William W. Gilbert (before March 5, 1746 – February 14, 1832) was an American silversmith, active in New York City.

Gilbert was born in New York City, baptized in the Dutch Church in 1746, and married Catherine Cosine (or Cozyn) in 1767. He advertised a theft in the New York Gazette or Weekly Post-Boy, August 27, 1770, as follows: "Tuesday Night last some Villains broke into the shop of Mr. Gilbert, Silver-Smith in the Broad Way, and robbed the same of near two Hundred Pounds in Plate, &c. Diligent Search has been made after the Thieves, but we Have not heard of any discovery being made." He also advertised in the New York Gazette, 1770–1772, as a gold- and silversmith. From 1786 to 1804 he was listed in city directories as silversmith.
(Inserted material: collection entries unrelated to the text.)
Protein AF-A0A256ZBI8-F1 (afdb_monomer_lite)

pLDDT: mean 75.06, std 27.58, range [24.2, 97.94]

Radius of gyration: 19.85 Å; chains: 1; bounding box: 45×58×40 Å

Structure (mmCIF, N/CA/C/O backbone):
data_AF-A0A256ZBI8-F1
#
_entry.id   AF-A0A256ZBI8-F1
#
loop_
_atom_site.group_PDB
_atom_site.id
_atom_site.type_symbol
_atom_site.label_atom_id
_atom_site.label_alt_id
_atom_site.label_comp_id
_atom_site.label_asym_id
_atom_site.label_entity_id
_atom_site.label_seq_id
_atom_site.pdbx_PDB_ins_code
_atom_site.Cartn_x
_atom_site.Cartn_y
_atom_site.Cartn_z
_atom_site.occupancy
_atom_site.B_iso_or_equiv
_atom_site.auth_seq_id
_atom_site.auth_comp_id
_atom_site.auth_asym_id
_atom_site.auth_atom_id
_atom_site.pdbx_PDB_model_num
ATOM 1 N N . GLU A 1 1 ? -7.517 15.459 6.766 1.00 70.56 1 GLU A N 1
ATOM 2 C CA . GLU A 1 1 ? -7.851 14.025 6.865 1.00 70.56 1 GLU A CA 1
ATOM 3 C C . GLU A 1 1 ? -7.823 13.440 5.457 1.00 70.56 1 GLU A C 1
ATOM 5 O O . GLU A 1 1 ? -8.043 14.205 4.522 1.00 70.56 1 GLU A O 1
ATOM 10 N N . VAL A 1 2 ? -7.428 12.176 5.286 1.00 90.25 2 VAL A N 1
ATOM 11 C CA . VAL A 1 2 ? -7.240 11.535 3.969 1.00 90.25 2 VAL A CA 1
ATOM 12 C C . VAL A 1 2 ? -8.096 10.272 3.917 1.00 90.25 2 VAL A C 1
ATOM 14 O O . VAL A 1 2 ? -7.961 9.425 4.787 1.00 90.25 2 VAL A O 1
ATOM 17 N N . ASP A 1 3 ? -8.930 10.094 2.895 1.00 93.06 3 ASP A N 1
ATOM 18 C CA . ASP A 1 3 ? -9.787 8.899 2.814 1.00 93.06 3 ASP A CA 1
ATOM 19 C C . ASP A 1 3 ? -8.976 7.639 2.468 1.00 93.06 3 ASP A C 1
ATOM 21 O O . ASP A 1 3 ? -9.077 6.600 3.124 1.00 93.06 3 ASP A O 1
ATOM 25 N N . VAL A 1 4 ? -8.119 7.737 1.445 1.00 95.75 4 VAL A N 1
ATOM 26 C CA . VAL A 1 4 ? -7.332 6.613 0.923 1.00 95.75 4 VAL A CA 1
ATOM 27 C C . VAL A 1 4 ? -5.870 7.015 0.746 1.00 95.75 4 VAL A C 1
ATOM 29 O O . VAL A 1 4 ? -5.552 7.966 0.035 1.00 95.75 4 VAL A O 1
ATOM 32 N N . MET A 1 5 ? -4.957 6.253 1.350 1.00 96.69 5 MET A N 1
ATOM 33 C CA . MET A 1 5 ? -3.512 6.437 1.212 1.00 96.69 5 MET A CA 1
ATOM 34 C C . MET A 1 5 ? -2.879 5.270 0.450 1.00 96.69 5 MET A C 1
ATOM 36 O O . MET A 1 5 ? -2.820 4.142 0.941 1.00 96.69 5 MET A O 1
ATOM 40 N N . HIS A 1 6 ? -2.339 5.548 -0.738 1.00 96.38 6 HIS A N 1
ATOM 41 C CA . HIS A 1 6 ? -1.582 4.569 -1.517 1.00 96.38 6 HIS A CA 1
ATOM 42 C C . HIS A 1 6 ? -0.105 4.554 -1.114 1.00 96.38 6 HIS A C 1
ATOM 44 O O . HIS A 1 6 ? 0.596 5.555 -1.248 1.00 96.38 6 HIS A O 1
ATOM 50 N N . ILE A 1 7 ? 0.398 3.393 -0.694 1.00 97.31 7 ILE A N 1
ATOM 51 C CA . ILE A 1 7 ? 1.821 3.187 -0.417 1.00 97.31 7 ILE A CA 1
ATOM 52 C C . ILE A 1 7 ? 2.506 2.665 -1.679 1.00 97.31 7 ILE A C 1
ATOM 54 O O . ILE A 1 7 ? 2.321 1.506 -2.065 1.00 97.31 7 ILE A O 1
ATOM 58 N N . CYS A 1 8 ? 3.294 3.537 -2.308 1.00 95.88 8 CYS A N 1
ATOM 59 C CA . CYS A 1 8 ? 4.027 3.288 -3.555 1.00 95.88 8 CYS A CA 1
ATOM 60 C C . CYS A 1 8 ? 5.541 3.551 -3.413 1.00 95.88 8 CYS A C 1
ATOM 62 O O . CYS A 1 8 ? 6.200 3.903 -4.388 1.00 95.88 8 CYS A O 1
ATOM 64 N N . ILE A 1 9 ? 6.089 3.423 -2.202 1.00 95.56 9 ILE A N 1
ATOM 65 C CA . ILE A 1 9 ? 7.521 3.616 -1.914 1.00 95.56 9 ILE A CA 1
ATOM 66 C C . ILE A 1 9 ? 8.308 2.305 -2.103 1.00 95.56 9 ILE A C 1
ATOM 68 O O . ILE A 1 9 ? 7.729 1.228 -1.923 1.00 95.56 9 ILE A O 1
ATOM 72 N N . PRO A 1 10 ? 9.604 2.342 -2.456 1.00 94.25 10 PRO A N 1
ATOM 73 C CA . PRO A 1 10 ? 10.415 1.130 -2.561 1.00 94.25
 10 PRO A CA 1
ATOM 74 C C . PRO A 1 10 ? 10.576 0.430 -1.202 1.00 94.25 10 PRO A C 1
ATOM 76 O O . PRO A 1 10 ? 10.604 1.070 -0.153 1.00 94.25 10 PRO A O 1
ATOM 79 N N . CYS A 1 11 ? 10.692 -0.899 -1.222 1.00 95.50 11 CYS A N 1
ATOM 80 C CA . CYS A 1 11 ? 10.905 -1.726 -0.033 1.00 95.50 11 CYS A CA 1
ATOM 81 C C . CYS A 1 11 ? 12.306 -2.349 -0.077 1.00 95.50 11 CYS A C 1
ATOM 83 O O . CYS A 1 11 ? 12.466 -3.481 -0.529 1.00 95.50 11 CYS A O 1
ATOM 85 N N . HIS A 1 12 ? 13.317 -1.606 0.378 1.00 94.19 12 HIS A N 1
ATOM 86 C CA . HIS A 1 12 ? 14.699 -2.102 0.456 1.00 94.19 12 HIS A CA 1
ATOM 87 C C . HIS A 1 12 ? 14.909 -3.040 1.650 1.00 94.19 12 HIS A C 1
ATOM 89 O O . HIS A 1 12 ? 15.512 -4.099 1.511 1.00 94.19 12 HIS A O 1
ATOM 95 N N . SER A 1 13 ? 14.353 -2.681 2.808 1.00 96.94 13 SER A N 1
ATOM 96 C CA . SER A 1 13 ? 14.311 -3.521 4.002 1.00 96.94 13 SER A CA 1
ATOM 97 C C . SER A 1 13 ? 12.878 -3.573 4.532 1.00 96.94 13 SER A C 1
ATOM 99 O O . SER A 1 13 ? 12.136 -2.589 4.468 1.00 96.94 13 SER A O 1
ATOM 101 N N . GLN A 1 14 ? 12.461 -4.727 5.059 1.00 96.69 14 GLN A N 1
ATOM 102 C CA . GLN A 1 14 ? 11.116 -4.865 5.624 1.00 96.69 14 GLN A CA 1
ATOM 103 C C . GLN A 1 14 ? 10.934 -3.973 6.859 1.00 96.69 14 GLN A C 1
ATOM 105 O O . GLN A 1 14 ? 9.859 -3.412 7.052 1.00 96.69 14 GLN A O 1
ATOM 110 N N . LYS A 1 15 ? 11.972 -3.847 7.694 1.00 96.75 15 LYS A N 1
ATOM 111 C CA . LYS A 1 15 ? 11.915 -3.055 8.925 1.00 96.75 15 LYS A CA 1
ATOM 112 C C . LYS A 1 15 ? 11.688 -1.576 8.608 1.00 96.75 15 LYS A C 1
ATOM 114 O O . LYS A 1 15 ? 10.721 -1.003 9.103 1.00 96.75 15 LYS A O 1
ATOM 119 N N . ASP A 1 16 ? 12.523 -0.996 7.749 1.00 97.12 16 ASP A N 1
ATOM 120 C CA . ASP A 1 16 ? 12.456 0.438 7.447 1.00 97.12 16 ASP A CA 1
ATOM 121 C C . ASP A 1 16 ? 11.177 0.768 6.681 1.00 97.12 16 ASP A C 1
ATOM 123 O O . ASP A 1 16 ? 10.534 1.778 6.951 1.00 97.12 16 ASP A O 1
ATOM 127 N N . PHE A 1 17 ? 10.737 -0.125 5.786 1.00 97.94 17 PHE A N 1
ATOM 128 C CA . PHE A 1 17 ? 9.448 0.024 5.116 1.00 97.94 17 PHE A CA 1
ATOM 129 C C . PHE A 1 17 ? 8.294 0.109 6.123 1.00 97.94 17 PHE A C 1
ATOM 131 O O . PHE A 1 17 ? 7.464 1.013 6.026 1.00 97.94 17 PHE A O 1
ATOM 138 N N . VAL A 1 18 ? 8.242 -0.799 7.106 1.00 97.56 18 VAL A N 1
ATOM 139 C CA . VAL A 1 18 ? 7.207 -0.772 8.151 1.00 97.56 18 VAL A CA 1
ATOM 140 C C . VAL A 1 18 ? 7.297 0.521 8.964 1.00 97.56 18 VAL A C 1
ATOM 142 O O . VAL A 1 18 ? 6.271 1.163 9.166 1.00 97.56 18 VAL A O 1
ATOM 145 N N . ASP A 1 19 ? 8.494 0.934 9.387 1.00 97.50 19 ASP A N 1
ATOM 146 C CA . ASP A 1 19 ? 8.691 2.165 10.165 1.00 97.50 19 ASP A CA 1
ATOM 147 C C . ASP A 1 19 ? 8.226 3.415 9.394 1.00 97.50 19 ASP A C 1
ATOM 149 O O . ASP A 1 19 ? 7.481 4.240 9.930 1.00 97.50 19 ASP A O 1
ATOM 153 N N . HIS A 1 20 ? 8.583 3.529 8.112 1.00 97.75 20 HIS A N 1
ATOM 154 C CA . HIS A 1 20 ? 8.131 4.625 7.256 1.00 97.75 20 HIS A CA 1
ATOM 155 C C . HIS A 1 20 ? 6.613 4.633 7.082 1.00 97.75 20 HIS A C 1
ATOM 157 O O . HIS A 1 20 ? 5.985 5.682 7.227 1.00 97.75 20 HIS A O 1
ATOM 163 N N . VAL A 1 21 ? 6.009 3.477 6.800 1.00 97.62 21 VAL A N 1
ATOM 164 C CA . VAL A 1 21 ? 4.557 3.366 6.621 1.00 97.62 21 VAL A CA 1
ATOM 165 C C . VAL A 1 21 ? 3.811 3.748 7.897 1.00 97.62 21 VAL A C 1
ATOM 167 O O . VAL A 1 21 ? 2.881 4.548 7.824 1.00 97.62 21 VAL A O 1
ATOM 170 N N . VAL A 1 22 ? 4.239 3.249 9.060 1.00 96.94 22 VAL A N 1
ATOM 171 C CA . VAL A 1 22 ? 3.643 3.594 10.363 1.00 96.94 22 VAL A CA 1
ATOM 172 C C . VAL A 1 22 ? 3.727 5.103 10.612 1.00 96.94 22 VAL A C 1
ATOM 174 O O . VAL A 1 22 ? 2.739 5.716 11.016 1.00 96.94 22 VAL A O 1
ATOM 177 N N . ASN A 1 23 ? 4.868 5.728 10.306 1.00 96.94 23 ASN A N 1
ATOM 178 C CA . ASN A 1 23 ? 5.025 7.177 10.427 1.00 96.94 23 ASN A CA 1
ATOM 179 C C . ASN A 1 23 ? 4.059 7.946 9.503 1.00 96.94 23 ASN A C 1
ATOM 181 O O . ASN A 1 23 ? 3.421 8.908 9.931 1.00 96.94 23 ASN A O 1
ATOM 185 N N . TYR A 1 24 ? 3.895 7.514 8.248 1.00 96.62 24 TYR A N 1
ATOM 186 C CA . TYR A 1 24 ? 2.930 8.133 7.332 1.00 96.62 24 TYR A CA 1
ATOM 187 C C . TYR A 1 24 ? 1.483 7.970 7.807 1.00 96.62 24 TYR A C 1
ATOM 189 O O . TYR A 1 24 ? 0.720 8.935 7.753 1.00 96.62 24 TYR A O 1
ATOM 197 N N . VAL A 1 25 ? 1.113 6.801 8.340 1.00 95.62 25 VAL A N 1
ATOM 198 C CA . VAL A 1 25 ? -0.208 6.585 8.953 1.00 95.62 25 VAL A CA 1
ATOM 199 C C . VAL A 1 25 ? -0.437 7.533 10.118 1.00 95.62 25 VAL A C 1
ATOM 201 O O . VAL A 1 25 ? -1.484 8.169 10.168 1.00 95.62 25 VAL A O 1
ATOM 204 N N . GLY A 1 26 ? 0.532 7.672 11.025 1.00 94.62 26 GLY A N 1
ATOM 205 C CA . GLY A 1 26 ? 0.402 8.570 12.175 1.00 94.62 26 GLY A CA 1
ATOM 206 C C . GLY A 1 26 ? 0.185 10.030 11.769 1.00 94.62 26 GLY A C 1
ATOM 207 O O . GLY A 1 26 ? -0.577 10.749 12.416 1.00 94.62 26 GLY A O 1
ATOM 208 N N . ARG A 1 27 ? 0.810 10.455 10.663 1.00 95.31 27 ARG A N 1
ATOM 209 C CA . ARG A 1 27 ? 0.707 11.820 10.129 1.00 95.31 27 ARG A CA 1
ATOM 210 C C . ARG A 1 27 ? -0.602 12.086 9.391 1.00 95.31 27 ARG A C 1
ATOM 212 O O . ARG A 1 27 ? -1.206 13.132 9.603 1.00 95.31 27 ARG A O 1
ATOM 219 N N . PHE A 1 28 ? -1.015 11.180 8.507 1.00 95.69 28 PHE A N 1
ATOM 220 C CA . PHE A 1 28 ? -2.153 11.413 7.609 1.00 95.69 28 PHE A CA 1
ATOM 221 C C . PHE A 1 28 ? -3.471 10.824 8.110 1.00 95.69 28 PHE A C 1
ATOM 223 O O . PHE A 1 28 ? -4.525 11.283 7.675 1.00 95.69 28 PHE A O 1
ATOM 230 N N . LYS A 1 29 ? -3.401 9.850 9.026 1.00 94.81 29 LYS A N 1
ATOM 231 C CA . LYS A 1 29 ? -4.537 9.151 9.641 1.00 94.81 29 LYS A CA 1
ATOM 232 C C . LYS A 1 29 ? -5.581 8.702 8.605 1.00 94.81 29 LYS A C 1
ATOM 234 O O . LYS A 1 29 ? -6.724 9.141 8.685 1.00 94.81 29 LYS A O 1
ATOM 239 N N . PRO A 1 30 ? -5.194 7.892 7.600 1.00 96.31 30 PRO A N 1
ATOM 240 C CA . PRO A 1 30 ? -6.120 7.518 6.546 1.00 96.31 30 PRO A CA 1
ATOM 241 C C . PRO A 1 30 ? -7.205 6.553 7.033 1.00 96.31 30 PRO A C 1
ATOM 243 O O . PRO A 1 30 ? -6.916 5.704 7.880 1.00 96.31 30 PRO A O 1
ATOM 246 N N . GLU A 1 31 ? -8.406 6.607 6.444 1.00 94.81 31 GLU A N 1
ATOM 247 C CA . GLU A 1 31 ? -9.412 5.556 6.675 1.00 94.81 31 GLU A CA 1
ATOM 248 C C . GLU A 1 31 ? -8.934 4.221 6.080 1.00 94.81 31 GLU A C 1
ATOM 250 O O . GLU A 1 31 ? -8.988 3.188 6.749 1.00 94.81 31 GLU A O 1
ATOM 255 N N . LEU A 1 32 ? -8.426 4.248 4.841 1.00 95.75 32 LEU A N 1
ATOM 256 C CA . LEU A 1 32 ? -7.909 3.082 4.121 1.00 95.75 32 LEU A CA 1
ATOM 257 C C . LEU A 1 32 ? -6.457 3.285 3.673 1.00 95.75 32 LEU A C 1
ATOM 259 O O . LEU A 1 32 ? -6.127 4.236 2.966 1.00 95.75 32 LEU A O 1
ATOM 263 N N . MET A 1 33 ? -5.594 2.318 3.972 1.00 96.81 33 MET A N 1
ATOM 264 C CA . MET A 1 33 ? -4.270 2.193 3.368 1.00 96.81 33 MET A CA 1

During the American Revolution, Gilbert was an active patriot. In early 1775 he was named one of the 60 members of the city's "Committee of Sixty" and on May 1, 1775, was elected to its "Committee of One Hundred." When the British invaded the city in August 1776, Gilbert and his family left, probably to eastern Connecticut or northern Westchester County, since a William Gilbert enrolled in Colonel John Lasher's regiment of New York militia. On November 26, 1783, the day after the British evacuated, General George Washington was presented with a document entitled "The Address of the Citizens of New York, who have returned from exile, in behalf of themselves and their suffering Brethren," signed by Gilbert as William Gilbert Jr., his father, and others.

Over time, Gilbert became a prominent and influential citizen. He was appointed from 1782 to 1788 as a city Alderman, and named a member of the Gold and Silversmiths' Society in 1786. He was Commissioner of Excise for several years, in 1786 oversaw renewal of tavern licenses. In other city offices, in 1794 he became an Associate Justice, in 1801 he was Assistant Alderman for the Seventh Ward and then in 1804 Alderman for the Eighth Ward. In 1803 he held the office of Prison Inspector. From 1788 to 1793 he served as one of the city's representatives in the State Assembly, and from 1809 to 1812 as a state senator.

Gilbert's work is collected in the Metropolitan Museum of Art, Museum of the City of New York, and Clark Art Institute.